╭─ DATA SHOWN
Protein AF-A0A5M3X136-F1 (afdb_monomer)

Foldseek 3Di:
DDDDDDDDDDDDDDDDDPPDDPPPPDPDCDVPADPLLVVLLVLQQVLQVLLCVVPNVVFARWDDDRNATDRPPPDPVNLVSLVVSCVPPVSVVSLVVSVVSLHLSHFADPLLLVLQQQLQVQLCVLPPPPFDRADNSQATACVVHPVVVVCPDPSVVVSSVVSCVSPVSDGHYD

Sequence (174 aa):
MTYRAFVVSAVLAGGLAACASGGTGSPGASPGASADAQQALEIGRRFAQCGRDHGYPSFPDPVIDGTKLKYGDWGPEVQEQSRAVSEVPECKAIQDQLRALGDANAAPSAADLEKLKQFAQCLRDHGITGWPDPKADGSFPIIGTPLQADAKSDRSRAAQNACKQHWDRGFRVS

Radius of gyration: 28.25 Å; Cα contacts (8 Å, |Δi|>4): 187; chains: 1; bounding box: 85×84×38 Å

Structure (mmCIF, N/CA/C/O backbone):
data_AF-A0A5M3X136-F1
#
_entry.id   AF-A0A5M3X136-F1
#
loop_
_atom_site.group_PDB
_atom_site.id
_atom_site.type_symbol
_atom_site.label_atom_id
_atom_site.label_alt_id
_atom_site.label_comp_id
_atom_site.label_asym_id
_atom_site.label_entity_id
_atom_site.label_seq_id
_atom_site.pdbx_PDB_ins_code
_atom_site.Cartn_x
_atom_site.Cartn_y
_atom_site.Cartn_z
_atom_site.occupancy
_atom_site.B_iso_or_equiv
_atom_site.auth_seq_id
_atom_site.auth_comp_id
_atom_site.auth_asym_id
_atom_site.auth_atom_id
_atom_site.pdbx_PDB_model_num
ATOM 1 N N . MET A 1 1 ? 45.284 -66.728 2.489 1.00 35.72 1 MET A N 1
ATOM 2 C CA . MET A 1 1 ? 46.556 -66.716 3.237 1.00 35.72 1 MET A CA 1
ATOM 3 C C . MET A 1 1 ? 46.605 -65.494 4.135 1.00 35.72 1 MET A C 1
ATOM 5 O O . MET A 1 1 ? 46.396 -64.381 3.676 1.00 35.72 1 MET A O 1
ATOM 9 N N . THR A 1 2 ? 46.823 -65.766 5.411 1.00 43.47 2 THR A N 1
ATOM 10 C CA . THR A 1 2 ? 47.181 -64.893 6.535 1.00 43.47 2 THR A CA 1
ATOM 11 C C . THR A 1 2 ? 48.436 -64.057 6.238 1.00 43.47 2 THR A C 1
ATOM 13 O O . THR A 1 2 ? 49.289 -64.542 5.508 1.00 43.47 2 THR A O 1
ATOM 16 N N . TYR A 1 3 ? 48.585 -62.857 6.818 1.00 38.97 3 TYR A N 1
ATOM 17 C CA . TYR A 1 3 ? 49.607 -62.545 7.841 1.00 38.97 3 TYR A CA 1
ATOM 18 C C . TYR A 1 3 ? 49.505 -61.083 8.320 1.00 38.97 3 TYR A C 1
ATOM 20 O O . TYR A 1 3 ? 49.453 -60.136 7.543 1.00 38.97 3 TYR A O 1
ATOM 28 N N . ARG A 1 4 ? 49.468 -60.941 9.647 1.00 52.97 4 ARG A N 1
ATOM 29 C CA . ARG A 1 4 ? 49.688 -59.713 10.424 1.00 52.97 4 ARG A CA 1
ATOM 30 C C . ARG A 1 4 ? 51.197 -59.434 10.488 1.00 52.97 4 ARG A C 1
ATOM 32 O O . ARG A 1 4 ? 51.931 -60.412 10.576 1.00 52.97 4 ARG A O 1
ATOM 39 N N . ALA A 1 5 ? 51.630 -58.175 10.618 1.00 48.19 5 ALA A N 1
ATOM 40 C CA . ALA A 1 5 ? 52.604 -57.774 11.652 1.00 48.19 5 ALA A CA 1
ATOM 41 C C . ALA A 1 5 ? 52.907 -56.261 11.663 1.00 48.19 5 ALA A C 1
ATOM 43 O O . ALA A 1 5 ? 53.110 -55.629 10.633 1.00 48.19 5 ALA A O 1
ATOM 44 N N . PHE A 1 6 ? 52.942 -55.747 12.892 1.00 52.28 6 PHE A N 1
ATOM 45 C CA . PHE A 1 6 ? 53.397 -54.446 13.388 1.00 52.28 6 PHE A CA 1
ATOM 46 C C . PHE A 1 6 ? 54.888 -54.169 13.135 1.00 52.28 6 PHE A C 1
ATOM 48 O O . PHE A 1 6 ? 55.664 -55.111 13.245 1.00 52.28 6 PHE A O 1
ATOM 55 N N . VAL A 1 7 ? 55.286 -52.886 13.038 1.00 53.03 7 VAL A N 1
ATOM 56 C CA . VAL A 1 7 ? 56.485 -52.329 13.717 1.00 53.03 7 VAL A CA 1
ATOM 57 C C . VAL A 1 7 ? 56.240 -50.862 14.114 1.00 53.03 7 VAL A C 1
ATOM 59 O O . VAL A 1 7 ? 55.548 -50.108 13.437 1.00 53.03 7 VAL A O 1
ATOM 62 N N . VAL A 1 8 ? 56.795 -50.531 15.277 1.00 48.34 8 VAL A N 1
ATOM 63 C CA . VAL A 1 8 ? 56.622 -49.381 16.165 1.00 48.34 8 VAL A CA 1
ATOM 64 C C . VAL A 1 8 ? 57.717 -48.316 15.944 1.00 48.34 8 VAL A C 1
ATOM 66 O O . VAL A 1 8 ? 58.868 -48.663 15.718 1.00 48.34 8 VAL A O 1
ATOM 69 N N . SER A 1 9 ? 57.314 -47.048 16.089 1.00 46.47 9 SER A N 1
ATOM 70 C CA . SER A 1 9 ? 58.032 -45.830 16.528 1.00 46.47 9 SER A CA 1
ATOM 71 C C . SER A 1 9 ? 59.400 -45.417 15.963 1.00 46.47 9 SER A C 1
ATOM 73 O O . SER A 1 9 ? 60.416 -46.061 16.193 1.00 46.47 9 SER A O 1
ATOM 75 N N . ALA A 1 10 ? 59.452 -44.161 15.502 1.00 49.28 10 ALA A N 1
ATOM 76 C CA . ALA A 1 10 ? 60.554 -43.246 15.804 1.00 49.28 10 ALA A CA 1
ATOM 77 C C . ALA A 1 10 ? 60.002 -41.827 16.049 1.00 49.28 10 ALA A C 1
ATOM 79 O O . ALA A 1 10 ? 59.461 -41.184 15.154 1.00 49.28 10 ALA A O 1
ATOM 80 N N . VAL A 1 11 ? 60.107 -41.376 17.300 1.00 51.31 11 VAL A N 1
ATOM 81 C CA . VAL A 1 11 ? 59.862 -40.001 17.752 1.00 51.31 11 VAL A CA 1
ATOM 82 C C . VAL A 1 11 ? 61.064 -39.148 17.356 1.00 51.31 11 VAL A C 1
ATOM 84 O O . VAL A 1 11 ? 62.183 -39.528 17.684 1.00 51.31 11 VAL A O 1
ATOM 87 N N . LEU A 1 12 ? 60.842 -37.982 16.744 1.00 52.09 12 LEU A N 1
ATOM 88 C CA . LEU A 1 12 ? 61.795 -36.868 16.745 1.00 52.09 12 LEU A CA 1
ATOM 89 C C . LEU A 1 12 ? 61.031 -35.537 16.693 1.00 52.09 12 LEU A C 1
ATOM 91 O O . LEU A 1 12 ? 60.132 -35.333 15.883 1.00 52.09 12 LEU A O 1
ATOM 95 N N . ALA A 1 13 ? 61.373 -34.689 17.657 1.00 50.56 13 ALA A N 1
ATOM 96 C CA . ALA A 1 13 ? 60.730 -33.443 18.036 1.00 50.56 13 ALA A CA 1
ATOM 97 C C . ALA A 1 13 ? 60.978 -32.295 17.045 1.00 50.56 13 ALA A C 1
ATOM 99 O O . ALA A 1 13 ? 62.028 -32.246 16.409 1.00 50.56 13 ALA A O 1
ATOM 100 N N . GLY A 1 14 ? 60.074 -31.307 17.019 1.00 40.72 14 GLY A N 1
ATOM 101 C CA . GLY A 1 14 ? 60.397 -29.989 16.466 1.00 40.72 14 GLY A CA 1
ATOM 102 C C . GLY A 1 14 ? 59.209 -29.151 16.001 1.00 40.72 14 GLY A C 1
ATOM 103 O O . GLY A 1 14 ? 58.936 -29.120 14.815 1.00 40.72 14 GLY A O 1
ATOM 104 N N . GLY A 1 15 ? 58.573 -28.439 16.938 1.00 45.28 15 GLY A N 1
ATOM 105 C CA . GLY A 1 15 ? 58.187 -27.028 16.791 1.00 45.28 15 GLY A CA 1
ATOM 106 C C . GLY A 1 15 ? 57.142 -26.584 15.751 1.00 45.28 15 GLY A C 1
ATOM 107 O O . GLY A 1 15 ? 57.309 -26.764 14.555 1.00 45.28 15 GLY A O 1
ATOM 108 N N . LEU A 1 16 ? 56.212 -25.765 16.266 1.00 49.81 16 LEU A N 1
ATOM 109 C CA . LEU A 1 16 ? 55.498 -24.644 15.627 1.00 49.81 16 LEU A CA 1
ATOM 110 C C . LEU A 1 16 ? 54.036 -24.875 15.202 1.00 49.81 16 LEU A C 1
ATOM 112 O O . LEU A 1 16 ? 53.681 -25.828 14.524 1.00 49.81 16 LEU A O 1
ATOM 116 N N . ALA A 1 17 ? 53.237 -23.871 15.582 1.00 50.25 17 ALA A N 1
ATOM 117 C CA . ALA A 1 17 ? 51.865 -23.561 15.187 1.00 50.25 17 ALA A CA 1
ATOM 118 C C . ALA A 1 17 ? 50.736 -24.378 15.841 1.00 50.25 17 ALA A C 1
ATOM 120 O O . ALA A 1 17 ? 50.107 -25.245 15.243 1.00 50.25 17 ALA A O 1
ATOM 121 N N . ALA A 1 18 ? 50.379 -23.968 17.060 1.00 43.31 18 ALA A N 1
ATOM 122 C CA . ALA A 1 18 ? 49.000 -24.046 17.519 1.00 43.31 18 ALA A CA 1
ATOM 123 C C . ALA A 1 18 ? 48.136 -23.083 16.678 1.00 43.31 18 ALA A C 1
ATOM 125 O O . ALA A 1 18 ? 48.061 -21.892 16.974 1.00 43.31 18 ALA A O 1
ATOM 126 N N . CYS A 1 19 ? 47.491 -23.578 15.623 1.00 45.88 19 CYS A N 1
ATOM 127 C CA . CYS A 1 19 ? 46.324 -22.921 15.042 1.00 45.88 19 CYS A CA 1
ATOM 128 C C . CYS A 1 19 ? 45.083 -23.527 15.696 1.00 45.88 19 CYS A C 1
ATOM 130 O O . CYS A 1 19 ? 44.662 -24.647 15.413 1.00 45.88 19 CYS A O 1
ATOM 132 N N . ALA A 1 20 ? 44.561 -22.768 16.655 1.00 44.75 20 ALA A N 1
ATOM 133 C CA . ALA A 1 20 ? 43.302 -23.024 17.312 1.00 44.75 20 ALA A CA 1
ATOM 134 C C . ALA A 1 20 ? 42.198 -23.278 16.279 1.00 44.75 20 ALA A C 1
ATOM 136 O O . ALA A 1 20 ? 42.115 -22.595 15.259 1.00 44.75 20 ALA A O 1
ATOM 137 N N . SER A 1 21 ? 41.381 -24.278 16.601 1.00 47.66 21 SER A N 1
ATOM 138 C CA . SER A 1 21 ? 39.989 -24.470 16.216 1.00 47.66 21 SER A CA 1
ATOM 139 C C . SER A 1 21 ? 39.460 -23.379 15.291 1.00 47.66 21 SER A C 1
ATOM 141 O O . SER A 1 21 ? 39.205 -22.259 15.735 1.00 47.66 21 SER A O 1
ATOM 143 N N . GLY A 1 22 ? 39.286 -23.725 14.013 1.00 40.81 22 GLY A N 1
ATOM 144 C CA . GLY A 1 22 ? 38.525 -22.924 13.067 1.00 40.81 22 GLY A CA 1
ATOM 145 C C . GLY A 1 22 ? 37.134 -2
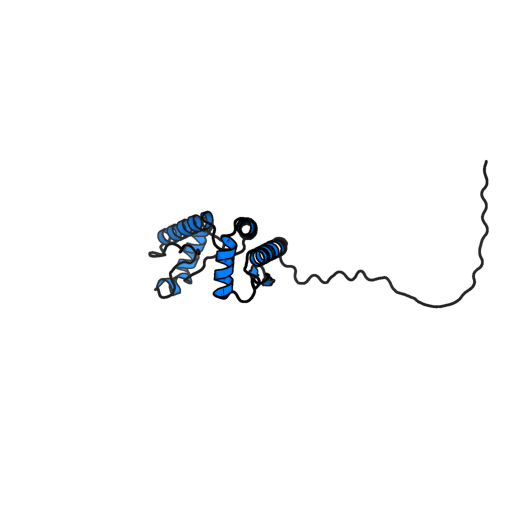2.705 13.639 1.00 40.81 22 GLY A C 1
ATOM 146 O O . GLY A 1 22 ? 36.265 -23.568 13.536 1.00 40.81 22 GLY A O 1
ATOM 147 N N . GLY A 1 23 ? 36.967 -21.568 14.310 1.00 38.97 23 GLY A N 1
ATOM 148 C CA . GLY A 1 23 ? 35.685 -21.078 14.749 1.00 38.97 23 GLY A CA 1
ATOM 149 C C . GLY A 1 23 ? 34.824 -20.957 13.510 1.00 38.97 23 GLY A C 1
ATOM 150 O O . GLY A 1 23 ? 35.102 -20.151 12.623 1.00 38.97 23 GLY A O 1
ATOM 151 N N . THR A 1 24 ? 33.790 -21.785 13.450 1.00 45.38 24 THR A N 1
ATOM 152 C CA . THR A 1 24 ? 32.579 -21.504 12.697 1.00 45.38 24 THR A CA 1
ATOM 153 C C . THR A 1 24 ? 32.083 -20.137 13.147 1.00 45.38 24 THR A C 1
ATOM 155 O O . THR A 1 24 ? 31.348 -20.013 14.125 1.00 45.38 24 THR A O 1
ATOM 158 N N . GLY A 1 25 ? 32.553 -19.094 12.467 1.00 37.22 25 GLY A N 1
ATOM 159 C CA . GLY A 1 25 ? 31.925 -17.791 12.482 1.00 37.22 25 GLY A CA 1
ATOM 160 C C . GLY A 1 25 ? 30.575 -17.967 11.815 1.00 37.22 25 GLY A C 1
ATOM 161 O O . GLY A 1 25 ? 30.471 -17.896 10.593 1.00 37.22 25 GLY A O 1
ATOM 162 N N . SER A 1 26 ? 29.555 -18.264 12.619 1.00 52.06 26 SER A N 1
ATOM 163 C CA . SER A 1 26 ? 28.170 -18.066 12.220 1.00 52.06 26 SER A CA 1
ATOM 164 C C . SER A 1 26 ? 28.064 -16.660 11.631 1.00 52.06 26 SER A C 1
ATOM 166 O O . SER A 1 26 ? 28.523 -15.716 12.285 1.00 52.06 26 SER A O 1
ATOM 168 N N . PRO A 1 27 ? 27.486 -16.467 10.433 1.00 47.09 27 PRO A N 1
ATOM 169 C CA . PRO A 1 27 ? 27.100 -15.128 10.033 1.00 47.09 27 PRO A CA 1
ATOM 170 C C . PRO A 1 27 ? 26.161 -14.611 11.123 1.00 47.09 27 PRO A C 1
ATOM 172 O O . PRO A 1 27 ? 25.194 -15.280 11.493 1.00 47.09 27 PRO A O 1
ATOM 175 N N . GLY A 1 28 ? 26.525 -13.473 11.712 1.00 39.06 28 GLY A N 1
ATOM 176 C CA . GLY A 1 28 ? 25.749 -12.842 12.764 1.00 39.06 28 GLY A CA 1
ATOM 177 C C . GLY A 1 28 ? 24.332 -12.631 12.260 1.00 39.06 28 GLY A C 1
ATOM 178 O O . GLY A 1 28 ? 24.107 -11.836 11.350 1.00 39.06 28 GLY A O 1
ATOM 179 N N . ALA A 1 29 ? 23.384 -13.367 12.835 1.00 44.03 29 ALA A N 1
ATOM 180 C CA . ALA A 1 29 ? 21.982 -13.064 12.665 1.00 44.03 29 ALA A CA 1
ATOM 181 C C . ALA A 1 29 ? 21.762 -11.676 13.274 1.00 44.03 29 ALA A C 1
ATOM 183 O O . ALA A 1 29 ? 21.786 -11.500 14.494 1.00 44.03 29 ALA A O 1
ATOM 184 N N . SER A 1 30 ? 21.570 -10.676 12.411 1.00 52.66 30 SER A N 1
ATOM 185 C CA . SER A 1 30 ? 20.829 -9.469 12.773 1.00 52.66 30 SER A CA 1
ATOM 186 C C . SER A 1 30 ? 19.514 -9.888 13.450 1.00 52.66 30 SER A C 1
ATOM 188 O O . SER A 1 30 ? 19.057 -11.004 13.190 1.00 52.66 30 SER A O 1
ATOM 190 N N . PRO A 1 31 ? 18.887 -9.052 14.300 1.00 45.31 31 PRO A N 1
ATOM 191 C CA . PRO A 1 31 ? 17.604 -9.389 14.917 1.00 45.31 31 PRO A CA 1
ATOM 192 C C . PRO A 1 31 ? 16.631 -9.775 13.799 1.00 45.31 31 PRO A C 1
ATOM 194 O O . PRO A 1 31 ? 16.263 -8.938 12.977 1.00 45.31 31 PRO A O 1
ATOM 197 N N . GLY A 1 32 ? 16.374 -11.077 13.675 1.00 50.06 32 GLY A N 1
ATOM 198 C CA . GLY A 1 32 ? 15.927 -11.665 12.421 1.00 50.06 32 GLY A CA 1
ATOM 199 C C . GLY A 1 32 ? 14.522 -11.199 12.099 1.00 50.06 32 GLY A C 1
ATOM 200 O O . GLY A 1 32 ? 13.603 -11.410 12.890 1.00 50.06 32 GLY A O 1
ATOM 201 N N . ALA A 1 33 ? 14.352 -10.579 10.934 1.00 59.41 33 ALA A N 1
ATOM 202 C CA . ALA A 1 33 ? 13.033 -10.419 10.349 1.00 59.41 33 ALA A CA 1
ATOM 203 C C . ALA A 1 33 ? 12.351 -11.800 10.278 1.00 59.41 33 ALA A C 1
ATOM 205 O O . ALA A 1 33 ? 13.030 -12.815 10.093 1.00 59.41 33 ALA A O 1
ATOM 206 N N . SER A 1 34 ? 11.028 -11.856 10.454 1.00 72.75 34 SER A N 1
ATOM 207 C CA . SER A 1 34 ? 10.286 -13.121 10.390 1.00 72.75 34 SER A CA 1
ATOM 208 C C . SER A 1 34 ? 10.554 -13.858 9.070 1.00 72.75 34 SER A C 1
ATOM 210 O O . SER A 1 34 ? 10.917 -13.241 8.065 1.00 72.75 34 SER A O 1
ATOM 212 N N . ALA A 1 35 ? 10.353 -15.180 9.051 1.00 74.62 35 ALA A N 1
ATOM 213 C CA . ALA A 1 35 ? 10.475 -15.976 7.826 1.00 74.62 35 ALA A CA 1
ATOM 214 C C . ALA A 1 35 ? 9.632 -15.385 6.677 1.00 74.62 35 ALA A C 1
ATOM 216 O O . ALA A 1 35 ? 10.114 -15.281 5.550 1.00 74.62 35 ALA A O 1
ATOM 217 N N . ASP A 1 36 ? 8.436 -14.880 6.994 1.00 78.06 36 ASP A N 1
ATOM 218 C CA . ASP A 1 36 ? 7.565 -14.193 6.037 1.00 78.06 36 ASP A CA 1
ATOM 219 C C . ASP A 1 36 ? 8.179 -12.891 5.511 1.00 78.06 36 ASP A C 1
ATOM 221 O O . ASP A 1 36 ? 8.093 -12.610 4.321 1.00 78.06 36 ASP A O 1
ATOM 225 N N . ALA A 1 37 ? 8.850 -12.105 6.359 1.00 81.62 37 ALA A N 1
ATOM 226 C CA . ALA A 1 37 ? 9.509 -10.870 5.939 1.00 81.62 37 ALA A CA 1
ATOM 227 C C . ALA A 1 37 ? 10.728 -11.141 5.039 1.00 81.62 37 ALA A C 1
ATOM 229 O O . ALA A 1 37 ? 10.959 -10.411 4.075 1.00 81.62 37 ALA A O 1
ATOM 230 N N . GLN A 1 38 ? 11.484 -12.209 5.308 1.00 85.25 38 GLN A N 1
ATOM 231 C CA . GLN A 1 38 ? 12.567 -12.673 4.431 1.00 85.25 38 GLN A CA 1
ATOM 232 C C . GLN A 1 38 ? 12.023 -13.152 3.077 1.00 85.25 38 GLN A C 1
ATOM 234 O O . GLN A 1 38 ? 12.560 -12.794 2.029 1.00 85.25 38 GLN A O 1
ATOM 239 N N . GLN A 1 39 ? 10.926 -13.913 3.084 1.00 88.56 39 GLN A N 1
ATOM 240 C CA . GLN A 1 39 ? 10.268 -14.366 1.860 1.00 88.56 39 GLN A CA 1
ATOM 241 C C . GLN A 1 39 ? 9.704 -13.189 1.054 1.00 88.56 39 GLN A C 1
ATOM 243 O O . GLN A 1 39 ? 9.865 -13.135 -0.167 1.00 88.56 39 GLN A O 1
ATOM 248 N N . ALA A 1 40 ? 9.085 -12.227 1.735 1.00 87.88 40 ALA A N 1
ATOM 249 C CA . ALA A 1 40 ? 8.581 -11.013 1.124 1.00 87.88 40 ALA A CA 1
╰─
• WORK INSTRUCTIONS:
Output the lines above exactly, but only those between the line holding "ATOM 198 C CA" and the line holding "ATOM 201 N N", inclusive.

• RESPONSE:
ATOM 198 C CA . GLY A 1 32 ? 15.927 -11.665 12.421 1.00 50.06 32 GLY A CA 1
ATOM 199 C C . GLY A 1 32 ? 14.522 -11.199 12.099 1.00 50.06 32 GLY A C 1
ATOM 200 O O . GLY A 1 32 ? 13.603 -11.410 12.890 1.00 50.06 32 GLY A O 1
ATOM 201 N N . ALA A 1 33 ? 14.352 -10.579 10.934 1.00 59.41 33 ALA A N 1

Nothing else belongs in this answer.